■ What to work on
Every line below between the line holding "ATOM 133 O O" and the line holding "ATOM 176 C C", inclusive, should be repeated exactly, and all other lines omitted.

■ Records for the task
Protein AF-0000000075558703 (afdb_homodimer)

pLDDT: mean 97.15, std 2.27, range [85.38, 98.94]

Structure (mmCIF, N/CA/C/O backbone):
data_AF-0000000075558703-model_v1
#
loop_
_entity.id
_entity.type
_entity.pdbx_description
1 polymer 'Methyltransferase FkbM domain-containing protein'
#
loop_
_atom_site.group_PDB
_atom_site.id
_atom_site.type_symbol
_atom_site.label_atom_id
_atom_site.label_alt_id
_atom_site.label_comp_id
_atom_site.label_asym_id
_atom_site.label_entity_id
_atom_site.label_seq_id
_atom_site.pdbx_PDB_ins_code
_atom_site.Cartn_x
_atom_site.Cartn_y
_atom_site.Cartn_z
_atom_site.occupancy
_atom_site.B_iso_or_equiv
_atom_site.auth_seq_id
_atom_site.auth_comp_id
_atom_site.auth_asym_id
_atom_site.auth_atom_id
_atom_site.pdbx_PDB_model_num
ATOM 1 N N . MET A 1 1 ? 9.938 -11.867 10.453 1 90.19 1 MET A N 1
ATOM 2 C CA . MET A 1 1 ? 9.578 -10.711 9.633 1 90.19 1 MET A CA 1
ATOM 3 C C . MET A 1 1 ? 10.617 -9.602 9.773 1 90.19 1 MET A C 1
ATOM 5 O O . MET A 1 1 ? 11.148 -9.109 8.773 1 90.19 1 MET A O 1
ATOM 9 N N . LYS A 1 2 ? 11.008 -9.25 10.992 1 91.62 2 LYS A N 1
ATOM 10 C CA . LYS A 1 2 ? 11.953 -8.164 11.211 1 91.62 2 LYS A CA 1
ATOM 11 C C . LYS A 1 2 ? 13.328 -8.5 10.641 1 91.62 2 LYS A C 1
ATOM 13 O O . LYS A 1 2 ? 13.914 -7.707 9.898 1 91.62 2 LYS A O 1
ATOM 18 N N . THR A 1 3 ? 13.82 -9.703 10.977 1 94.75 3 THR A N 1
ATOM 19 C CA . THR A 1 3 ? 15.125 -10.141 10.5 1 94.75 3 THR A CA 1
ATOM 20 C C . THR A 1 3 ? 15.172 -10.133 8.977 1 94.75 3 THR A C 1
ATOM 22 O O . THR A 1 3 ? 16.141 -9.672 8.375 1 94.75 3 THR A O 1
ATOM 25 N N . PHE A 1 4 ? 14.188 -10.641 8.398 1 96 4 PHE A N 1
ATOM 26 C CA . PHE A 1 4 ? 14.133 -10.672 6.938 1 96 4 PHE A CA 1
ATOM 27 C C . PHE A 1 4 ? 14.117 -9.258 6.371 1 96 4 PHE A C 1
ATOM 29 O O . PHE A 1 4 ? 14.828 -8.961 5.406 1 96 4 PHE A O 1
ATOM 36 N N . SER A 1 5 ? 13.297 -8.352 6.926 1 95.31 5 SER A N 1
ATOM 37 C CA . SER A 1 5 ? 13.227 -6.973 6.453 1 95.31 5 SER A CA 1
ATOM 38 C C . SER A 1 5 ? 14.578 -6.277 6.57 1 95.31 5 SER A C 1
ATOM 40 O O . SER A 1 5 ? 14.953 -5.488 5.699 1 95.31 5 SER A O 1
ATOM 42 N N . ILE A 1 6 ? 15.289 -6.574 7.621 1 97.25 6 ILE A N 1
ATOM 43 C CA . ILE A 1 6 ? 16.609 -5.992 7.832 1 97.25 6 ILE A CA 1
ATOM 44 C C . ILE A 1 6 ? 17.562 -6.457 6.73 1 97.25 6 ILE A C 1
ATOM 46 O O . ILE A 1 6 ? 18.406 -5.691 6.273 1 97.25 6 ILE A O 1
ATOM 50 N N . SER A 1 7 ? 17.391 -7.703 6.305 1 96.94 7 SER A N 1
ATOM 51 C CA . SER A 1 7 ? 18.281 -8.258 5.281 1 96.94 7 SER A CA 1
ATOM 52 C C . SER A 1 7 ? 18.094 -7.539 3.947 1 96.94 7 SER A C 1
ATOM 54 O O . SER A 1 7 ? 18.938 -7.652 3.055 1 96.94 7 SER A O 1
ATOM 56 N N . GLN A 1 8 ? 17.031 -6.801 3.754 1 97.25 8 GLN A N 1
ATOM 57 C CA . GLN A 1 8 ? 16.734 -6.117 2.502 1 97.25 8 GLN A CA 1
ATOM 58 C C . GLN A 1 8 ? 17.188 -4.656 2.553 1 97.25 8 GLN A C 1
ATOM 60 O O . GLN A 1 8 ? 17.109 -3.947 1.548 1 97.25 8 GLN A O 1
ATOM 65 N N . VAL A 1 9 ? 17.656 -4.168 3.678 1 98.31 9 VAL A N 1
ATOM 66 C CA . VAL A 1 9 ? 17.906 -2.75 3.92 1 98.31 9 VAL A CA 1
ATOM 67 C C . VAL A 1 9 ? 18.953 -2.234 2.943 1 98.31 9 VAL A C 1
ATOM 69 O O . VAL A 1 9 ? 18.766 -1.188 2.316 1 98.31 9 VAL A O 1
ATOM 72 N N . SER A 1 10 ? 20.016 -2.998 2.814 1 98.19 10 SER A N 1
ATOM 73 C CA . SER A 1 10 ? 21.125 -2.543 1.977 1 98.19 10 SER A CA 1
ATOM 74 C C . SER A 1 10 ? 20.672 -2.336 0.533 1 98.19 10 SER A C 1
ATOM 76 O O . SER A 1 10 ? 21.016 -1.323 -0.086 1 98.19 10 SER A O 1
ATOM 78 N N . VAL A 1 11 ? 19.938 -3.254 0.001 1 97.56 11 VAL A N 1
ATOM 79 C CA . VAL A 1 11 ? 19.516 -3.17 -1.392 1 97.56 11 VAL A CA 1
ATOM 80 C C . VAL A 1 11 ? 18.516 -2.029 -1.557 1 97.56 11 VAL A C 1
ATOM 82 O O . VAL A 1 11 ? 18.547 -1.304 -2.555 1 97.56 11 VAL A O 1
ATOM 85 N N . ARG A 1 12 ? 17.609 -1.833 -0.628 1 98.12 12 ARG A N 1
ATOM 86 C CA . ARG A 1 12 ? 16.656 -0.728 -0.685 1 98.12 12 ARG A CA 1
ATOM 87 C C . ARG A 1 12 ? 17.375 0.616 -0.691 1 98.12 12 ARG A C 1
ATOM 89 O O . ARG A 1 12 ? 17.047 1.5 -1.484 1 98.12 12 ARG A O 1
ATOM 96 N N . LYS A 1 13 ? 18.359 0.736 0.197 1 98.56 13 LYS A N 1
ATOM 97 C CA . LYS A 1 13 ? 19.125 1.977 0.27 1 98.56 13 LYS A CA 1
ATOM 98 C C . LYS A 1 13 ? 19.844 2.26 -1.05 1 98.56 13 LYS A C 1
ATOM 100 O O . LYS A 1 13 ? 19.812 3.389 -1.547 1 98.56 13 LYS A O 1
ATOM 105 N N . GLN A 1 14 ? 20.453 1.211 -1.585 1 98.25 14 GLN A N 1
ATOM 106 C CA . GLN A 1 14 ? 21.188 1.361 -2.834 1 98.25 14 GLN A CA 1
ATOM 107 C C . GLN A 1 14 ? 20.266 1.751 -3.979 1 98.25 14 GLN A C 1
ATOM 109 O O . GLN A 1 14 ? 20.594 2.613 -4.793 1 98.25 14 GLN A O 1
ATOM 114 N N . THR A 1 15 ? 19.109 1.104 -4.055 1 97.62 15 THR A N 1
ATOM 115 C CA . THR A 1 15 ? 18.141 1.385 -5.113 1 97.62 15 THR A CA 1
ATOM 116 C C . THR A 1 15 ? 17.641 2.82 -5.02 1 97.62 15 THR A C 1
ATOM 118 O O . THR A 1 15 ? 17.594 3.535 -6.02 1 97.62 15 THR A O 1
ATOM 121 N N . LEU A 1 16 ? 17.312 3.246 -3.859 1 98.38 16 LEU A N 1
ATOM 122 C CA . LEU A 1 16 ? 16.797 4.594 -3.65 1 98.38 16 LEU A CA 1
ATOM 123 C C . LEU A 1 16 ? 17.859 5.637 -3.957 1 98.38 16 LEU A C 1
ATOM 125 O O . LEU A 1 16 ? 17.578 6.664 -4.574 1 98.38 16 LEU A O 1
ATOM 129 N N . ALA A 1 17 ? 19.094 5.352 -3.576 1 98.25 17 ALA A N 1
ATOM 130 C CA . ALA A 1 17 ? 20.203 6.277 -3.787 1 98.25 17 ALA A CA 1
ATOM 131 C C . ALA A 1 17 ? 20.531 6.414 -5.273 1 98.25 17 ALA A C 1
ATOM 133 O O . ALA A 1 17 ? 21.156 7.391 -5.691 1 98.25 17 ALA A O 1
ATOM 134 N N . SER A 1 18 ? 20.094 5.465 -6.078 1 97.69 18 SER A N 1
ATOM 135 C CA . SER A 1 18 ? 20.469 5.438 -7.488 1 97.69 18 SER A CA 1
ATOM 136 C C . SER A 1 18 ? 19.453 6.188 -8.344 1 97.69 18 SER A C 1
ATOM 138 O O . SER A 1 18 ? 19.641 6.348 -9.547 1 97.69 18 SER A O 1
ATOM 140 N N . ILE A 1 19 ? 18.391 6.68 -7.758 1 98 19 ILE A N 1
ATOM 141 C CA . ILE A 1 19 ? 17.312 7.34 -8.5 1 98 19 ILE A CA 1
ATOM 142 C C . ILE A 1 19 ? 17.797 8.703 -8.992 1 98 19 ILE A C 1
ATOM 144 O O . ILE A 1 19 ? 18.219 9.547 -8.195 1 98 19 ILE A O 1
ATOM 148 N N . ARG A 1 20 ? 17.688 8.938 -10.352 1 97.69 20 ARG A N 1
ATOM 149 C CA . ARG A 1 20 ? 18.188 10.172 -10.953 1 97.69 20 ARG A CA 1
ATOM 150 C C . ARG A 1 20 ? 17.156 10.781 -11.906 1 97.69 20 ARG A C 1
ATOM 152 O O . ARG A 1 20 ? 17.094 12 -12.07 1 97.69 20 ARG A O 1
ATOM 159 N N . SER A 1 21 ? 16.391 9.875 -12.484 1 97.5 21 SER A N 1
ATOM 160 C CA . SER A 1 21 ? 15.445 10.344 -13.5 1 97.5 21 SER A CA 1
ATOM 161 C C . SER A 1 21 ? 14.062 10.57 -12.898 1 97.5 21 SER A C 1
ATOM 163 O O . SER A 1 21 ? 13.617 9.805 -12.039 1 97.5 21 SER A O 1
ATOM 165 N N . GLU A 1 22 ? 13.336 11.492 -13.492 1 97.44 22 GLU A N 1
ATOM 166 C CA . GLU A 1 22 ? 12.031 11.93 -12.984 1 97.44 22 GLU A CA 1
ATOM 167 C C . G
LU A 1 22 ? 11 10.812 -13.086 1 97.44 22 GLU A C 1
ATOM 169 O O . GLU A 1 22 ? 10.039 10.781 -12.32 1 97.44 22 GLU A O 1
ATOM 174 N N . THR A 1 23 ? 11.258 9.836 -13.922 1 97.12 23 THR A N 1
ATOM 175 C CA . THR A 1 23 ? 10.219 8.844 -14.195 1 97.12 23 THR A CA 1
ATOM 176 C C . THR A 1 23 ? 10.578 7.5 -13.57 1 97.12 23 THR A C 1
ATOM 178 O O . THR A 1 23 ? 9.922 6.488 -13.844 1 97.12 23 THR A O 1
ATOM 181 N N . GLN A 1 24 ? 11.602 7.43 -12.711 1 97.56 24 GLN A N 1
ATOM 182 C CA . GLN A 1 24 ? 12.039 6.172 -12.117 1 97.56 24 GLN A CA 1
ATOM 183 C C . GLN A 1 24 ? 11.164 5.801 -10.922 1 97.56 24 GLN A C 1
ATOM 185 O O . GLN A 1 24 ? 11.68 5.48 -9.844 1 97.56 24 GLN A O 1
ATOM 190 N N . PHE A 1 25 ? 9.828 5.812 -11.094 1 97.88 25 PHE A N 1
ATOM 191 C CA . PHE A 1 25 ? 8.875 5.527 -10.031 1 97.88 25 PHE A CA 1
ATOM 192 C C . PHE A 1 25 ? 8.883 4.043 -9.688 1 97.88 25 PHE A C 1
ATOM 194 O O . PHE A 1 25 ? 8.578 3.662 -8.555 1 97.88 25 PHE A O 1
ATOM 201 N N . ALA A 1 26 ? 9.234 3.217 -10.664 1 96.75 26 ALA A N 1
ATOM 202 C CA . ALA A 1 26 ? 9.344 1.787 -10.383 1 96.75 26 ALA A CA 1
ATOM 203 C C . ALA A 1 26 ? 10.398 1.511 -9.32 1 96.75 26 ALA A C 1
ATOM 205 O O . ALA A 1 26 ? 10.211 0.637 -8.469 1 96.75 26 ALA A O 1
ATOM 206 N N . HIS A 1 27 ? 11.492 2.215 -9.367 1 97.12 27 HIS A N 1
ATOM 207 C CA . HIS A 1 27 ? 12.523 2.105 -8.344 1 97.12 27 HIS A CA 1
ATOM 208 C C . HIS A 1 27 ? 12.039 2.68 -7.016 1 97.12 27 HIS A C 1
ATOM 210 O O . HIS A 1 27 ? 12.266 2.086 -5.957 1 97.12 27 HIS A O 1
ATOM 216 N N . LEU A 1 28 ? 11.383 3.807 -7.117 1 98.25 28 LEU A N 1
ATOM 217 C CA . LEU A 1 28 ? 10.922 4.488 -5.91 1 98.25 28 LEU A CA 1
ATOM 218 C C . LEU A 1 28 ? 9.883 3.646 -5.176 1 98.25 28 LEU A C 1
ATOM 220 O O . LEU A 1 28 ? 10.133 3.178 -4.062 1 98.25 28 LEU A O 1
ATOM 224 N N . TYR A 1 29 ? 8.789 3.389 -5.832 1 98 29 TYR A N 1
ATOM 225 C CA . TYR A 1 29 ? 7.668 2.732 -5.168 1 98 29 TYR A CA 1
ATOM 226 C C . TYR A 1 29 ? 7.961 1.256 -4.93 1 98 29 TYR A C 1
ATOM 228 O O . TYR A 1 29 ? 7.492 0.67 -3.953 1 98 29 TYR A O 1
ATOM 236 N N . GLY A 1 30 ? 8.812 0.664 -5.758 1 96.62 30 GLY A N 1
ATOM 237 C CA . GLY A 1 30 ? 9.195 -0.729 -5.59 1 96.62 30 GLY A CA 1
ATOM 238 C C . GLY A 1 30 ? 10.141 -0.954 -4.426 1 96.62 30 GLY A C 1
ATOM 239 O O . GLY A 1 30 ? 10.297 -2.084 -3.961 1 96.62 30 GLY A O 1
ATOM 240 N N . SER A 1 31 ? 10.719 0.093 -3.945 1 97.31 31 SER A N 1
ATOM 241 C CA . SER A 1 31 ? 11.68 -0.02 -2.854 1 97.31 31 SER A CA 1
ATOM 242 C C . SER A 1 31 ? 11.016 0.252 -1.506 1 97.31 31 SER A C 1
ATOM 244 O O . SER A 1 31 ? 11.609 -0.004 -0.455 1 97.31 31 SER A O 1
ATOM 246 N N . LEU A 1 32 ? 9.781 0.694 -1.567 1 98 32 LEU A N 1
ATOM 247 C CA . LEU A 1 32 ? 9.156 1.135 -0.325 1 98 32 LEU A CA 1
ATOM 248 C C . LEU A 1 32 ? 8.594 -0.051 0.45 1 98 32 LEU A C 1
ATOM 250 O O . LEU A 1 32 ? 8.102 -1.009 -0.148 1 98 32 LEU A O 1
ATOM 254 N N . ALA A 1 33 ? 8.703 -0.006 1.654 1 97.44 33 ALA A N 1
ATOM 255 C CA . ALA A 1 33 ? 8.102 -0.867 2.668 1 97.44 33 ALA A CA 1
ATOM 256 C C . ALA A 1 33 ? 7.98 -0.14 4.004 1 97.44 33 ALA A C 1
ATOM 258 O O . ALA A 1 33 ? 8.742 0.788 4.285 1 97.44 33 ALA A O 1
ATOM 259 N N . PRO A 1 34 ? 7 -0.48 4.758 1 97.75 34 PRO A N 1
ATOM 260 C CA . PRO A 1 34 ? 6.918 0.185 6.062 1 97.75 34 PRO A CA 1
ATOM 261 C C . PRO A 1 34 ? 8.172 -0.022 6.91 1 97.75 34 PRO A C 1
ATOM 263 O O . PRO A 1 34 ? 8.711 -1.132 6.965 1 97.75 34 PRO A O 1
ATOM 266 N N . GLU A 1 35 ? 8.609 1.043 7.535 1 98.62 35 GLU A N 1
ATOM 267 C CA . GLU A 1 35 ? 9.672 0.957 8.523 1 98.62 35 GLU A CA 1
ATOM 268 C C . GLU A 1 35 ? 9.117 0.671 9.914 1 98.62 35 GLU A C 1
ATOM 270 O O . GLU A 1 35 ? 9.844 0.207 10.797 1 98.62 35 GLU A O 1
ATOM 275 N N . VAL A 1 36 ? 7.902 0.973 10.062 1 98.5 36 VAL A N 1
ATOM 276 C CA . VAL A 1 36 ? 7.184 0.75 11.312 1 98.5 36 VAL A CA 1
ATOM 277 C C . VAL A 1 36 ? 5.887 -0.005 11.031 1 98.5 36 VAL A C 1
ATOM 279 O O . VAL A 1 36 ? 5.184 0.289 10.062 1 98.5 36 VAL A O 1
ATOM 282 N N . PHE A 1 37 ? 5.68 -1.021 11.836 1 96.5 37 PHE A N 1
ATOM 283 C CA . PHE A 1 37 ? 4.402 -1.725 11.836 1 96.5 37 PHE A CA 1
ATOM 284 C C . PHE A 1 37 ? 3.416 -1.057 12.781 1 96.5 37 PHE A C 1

■ Task result
ATOM 133 O O . ALA A 1 17 ? 21.156 7.391 -5.691 1 98.25 17 ALA A O 1
ATOM 134 N N . SER A 1 18 ? 20.094 5.465 -6.078 1 97.69 18 SER A N 1
ATOM 135 C CA . SER A 1 18 ? 20.469 5.438 -7.488 1 97.69 18 SER A CA 1
ATOM 136 C C . SER A 1 18 ? 19.453 6.188 -8.344 1 97.69 18 SER A C 1
ATOM 138 O O . SER A 1 18 ? 19.641 6.348 -9.547 1 97.69 18 SER A O 1
ATOM 140 N N . ILE A 1 19 ? 18.391 6.68 -7.758 1 98 19 ILE A N 1
ATOM 141 C CA . ILE A 1 19 ? 17.312 7.34 -8.5 1 98 19 ILE A CA 1
ATOM 142 C C . ILE A 1 19 ? 17.797 8.703 -8.992 1 98 19 ILE A C 1
ATOM 144 O O . ILE A 1 19 ? 18.219 9.547 -8.195 1 98 19 ILE A O 1
ATOM 148 N N . ARG A 1 20 ? 17.688 8.938 -10.352 1 97.69 20 ARG A N 1
ATOM 149 C CA . ARG A 1 20 ? 18.188 10.172 -10.953 1 97.69 20 ARG A CA 1
ATOM 150 C C . ARG A 1 20 ? 17.156 10.781 -11.906 1 97.69 20 ARG A C 1
ATOM 152 O O . ARG A 1 20 ? 17.094 12 -12.07 1 97.69 20 ARG A O 1
ATOM 159 N N . SER A 1 21 ? 16.391 9.875 -12.484 1 97.5 21 SER A N 1
ATOM 160 C CA . SER A 1 21 ? 15.445 10.344 -13.5 1 97.5 21 SER A CA 1
ATOM 161 C C . SER A 1 21 ? 14.062 10.57 -12.898 1 97.5 21 SER A C 1
ATOM 163 O O . SER A 1 21 ? 13.617 9.805 -12.039 1 97.5 21 SER A O 1
ATOM 165 N N . GLU A 1 22 ? 13.336 11.492 -13.492 1 97.44 22 GLU A N 1
ATOM 166 C CA . GLU A 1 22 ? 12.031 11.93 -12.984 1 97.44 22 GLU A CA 1
ATOM 167 C C . G
LU A 1 22 ? 11 10.812 -13.086 1 97.44 22 GLU A C 1
ATOM 169 O O . GLU A 1 22 ? 10.039 10.781 -12.32 1 97.44 22 GLU A O 1
ATOM 174 N N . THR A 1 23 ? 11.258 9.836 -13.922 1 97.12 23 THR A N 1
ATOM 175 C CA . THR A 1 23 ? 10.219 8.844 -14.195 1 97.12 23 THR A CA 1
ATOM 176 C C . THR A 1 23 ? 10.578 7.5 -13.57 1 97.12 23 THR A C 1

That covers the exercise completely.